1. Field of the Invention
The present invention relates to a data acquisition system, and more particularly to a system and method for acquiring data of a multi-channel superconducting quantum interference device (SQUID) signal.
2. Related Art
A SQUID (Superconducting Quantum Interference Device) is a device that can respond to a small change in magnetic field due to the quantum interference effect of magnetic flux, and is used in high-sensitive fluxmeters or biological sensors for magnetocardiography (MCG) and magnetoencephalography (MEG) measurements.
A SQUID sensor measures a fine magnetic field, and is disposed in a liquid helium Dewar placed in a magnetically shielded room (MSR) or a radio-frequency shielded room (RFSR) to perform MCG or MEG measurement on a human body.
Since a signal sensed by the SQUID sensor is a weak voltage signal, it is amplified and linearized in a flux-locked loop (FLL) circuit and transmitted out of the shield room. The signal coming out of the shield room through wires is signal-processed appropriately for MCG or MEG analysis by an analog signal processor (ASP), and then is transmitted to a data acquisition (DAQ) board and input to a computer.
FIG. 1 illustrates a system for acquiring data of a multi-channel SQUID signal using an ASP and a DAQ board.

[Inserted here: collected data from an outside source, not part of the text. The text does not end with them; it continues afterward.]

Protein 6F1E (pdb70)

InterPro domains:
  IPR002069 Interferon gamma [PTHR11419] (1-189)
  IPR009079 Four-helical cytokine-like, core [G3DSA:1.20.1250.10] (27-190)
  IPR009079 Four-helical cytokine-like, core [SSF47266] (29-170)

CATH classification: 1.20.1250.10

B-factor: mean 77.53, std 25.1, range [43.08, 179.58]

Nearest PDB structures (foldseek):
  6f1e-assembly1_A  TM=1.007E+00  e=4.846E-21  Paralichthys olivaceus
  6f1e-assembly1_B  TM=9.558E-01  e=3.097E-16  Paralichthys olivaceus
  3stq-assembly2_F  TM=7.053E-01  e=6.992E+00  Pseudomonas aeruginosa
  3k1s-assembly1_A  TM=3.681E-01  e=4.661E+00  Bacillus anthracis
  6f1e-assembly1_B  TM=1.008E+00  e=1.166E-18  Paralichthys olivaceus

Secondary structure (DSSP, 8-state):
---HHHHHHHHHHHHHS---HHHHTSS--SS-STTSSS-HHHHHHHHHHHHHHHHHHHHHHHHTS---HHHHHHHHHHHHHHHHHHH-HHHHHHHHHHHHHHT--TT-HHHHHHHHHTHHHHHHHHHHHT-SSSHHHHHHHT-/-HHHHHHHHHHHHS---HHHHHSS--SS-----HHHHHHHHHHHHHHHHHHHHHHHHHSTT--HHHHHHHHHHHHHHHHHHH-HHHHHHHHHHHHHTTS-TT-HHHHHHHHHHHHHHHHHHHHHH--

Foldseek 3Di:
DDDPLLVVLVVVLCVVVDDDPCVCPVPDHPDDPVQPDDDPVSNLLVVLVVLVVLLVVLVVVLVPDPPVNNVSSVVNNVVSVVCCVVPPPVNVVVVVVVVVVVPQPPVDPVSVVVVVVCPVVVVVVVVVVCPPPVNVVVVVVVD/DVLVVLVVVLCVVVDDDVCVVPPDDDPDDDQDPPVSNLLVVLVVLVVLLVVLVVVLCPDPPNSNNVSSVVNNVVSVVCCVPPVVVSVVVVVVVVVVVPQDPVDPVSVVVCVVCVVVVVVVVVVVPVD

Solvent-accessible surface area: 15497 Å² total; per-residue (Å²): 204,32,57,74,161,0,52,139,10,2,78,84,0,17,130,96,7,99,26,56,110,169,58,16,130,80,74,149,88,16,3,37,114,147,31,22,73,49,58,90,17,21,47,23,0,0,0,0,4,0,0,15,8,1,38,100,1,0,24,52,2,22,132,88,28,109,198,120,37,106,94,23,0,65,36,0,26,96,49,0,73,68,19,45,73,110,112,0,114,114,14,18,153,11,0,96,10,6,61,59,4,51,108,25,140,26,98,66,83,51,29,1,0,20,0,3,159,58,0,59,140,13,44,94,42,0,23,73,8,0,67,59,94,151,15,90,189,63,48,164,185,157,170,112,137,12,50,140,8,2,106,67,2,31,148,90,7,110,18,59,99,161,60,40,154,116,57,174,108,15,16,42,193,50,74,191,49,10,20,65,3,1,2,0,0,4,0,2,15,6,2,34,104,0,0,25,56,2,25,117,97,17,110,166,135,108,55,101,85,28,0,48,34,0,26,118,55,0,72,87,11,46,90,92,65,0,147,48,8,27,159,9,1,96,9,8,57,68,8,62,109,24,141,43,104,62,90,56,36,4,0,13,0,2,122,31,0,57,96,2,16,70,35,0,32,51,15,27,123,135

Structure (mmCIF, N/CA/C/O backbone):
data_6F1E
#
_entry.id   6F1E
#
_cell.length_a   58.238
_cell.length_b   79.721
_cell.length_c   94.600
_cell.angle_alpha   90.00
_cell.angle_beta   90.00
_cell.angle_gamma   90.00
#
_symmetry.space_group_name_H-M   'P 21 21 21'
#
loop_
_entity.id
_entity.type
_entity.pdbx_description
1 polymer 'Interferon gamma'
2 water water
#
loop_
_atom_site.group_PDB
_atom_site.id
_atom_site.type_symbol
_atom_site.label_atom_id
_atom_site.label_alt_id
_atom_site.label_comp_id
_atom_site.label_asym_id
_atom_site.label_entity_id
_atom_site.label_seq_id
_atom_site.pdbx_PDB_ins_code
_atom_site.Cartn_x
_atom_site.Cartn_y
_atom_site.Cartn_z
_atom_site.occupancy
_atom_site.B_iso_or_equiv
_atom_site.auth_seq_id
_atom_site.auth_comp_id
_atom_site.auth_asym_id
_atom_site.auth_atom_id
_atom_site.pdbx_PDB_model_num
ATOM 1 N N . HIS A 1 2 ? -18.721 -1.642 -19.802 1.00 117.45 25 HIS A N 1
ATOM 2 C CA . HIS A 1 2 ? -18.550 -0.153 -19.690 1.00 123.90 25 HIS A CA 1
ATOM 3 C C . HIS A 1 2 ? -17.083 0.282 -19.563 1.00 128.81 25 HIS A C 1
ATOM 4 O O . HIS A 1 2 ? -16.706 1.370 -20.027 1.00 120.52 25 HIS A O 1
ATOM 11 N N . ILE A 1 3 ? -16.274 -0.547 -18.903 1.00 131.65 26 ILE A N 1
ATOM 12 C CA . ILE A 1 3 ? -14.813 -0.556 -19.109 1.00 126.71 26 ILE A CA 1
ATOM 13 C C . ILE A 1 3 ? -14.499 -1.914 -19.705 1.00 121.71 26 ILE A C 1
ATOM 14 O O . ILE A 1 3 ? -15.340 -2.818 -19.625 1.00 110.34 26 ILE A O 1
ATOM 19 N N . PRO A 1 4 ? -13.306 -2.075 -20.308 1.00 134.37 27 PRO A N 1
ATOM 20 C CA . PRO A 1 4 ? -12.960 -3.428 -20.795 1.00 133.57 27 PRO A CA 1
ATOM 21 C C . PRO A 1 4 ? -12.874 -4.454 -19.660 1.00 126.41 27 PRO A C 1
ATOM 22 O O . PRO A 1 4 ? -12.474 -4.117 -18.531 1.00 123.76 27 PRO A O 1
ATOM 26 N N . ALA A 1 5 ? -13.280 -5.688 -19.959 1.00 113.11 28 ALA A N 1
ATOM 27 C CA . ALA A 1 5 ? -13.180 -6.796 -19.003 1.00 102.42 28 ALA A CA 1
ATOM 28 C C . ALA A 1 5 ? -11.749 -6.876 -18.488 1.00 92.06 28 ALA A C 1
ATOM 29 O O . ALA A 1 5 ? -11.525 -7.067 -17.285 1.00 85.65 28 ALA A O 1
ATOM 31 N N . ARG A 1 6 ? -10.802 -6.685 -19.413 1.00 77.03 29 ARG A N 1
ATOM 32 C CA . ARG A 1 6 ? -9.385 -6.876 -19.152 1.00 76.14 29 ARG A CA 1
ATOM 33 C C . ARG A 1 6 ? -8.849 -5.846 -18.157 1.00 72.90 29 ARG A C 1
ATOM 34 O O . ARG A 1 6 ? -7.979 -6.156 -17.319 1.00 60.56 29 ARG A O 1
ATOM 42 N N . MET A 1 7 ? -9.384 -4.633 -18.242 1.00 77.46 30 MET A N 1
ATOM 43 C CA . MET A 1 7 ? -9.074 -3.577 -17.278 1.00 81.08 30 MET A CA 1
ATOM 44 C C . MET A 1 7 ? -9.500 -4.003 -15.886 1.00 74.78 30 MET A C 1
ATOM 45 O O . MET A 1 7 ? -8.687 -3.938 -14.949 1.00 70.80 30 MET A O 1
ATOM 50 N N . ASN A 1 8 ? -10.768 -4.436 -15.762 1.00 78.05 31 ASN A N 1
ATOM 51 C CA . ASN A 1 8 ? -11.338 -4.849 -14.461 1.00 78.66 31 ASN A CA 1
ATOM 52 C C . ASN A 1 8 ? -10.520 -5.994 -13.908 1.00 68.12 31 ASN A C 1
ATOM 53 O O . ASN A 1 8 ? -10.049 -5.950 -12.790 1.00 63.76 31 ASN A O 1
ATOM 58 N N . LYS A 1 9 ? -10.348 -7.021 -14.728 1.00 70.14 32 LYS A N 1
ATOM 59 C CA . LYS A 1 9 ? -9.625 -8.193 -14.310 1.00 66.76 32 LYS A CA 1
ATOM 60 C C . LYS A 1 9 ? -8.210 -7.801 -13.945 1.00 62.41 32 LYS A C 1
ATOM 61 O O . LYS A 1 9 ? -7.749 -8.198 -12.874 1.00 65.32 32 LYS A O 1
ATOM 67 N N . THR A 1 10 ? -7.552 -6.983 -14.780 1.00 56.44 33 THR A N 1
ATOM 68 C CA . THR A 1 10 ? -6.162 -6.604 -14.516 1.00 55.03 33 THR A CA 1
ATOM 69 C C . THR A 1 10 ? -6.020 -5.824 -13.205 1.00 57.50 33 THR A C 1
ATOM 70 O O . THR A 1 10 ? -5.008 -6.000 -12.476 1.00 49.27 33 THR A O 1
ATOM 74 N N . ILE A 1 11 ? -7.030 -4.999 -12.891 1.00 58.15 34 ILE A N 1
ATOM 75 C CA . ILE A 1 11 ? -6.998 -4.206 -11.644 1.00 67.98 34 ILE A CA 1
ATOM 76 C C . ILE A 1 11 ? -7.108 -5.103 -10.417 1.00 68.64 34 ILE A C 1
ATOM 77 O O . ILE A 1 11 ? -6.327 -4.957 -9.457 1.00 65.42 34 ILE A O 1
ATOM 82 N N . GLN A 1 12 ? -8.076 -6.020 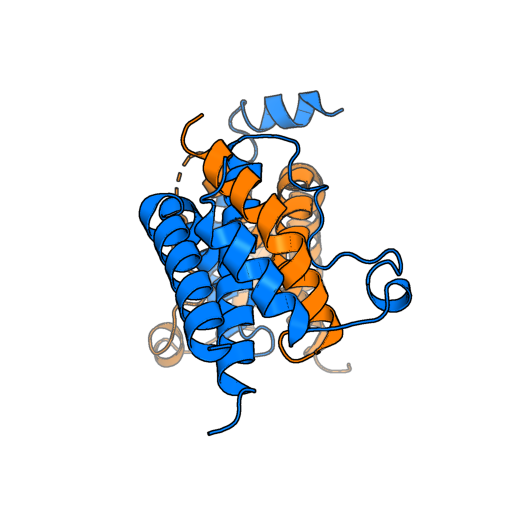-10.454 1.00 66.68 35 GLN A N 1
ATOM 83 C CA . GLN A 1 12 ? -8.210 -7.021 -9.390 1.00 68.06 35 GLN A CA 1
ATOM 84 C C . GLN A 1 12 ? -6.899 -7.780 -9.146 1.00 64.56 35 GLN A C 1
ATOM 85 O O . GLN A 1 12 ? -6.447 -7.828 -8.011 1.00 74.01 35 GLN A O 1
ATOM 91 N N . ASN A 1 13 ? -6.253 -8.291 -10.199 1.00 64.54 36 ASN A N 1
ATOM 92 C CA . ASN A 1 13 ? -4.969 -9.001 -10.036 1.00 71.36 36 ASN A CA 1
ATOM 93 C C . ASN A 1 13 ? -3.983 -8.087 -9.355 1.00 62.24 36 ASN A C 1
ATOM 94 O O . ASN A 1 13 ? -3.246 -8.504 -8.471 1.00 69.37 36 ASN A O 1
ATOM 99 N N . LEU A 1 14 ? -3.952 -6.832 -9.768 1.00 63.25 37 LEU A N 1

Referring to FIG. 1, a system 100 for acquiring data of a multi-channel SQUID signal includes a SQUID sensor unit 110, an FLL circuit unit 120, conducting lines 130, an ASP 150, a filter 160, DAQ boards 170, and a computer 180.
The SQUID sensor unit 110 is disposed in a liquid helium Dewar 113 in a shield room 190, and 160 SQUID sensors operate therein. The FLL circuit unit 120 includes 10 FLL circuit modules 120-1 to 120-10. Each of the FLL circuit modules 120-1 to 120-10 includes 16 FLL circuits 121 and an output unit 123. The FLL circuits 121 amplify and linearize a signal measured by the SQUID sensor unit 110 in the shield room 190 and send the signal through the output unit 123 to the lines 130. The FLL circuits 121 are connected to the SQUID sensors respectively, and 16 FLL circuits 121 constitute one module. To drive the 160 SQUID sensors, the 10 FLL circuit modules 120-1 to 120-10, each having 16 channels, are required. The required number of lines 130 is 170, which amounts to the sum of the number of the SQUID sensors and the number of ground lines of the respective modules.
The ASP 150 is disposed in a shield room 140, and includes an analog signal processing module 151 and a direct current (DC) power supply 153. The analog signal processing module 151 includes a high-pass filter (HPF) 155, a voltage amplifier 156, a low-pass filter (LPF) 157, and a 60 Hz notch filter 158 for each channel. The ASP 150 receives the signal amplified and linearized in the FLL circuit unit 120 through the lines 130 and processes the received signal appropriately for MCG or MEG analysis. The DC power supply 153 is installed in the shield room 140 and prevents inflow of external noise.
The signal processed by the ASP 150 is sent to the plurality of DAQ boards 170 via the filter 160. The DAQ boards 170 convert the input analog signal into a digital signal and send the digital signal to the computer 180. When the 160 SQUID sensors are driven, two DAQ boards having an 80-channel voltage input or three DAQ boards having a 64-channel voltage input are used.
The computer 180 stores the digital signal or outputs a SQUID signal using application software.
In a system for acquiring data of a multi-channel SQUID signal using an ASP and DAQ board, SQUID sensors are connected to an ASP outside of a shield room containing the SQUID sensors through as many lines as the sum of the number of the SQUID sensors and the number of ground lines. This causes inflow of external noise into the shield room, and thus it is difficult to obtain accurate data. Also, the plurality of lines are combined with ground lines inside and outside the shield room to constitute a multi-loop circuit, which becomes another noise source.
Since a signal output from an FLL circuit unit has a low level, an analog signal processing system used to obtain only a required signal involves a high manufacturing cost and an increased installation area which becomes another noise source. Also, DAQ boards added to increase the number of voltage acquisition channels make loop circuits generating noise. Moreover, with increasing number of used channels, the sampling time of each channel is reduced.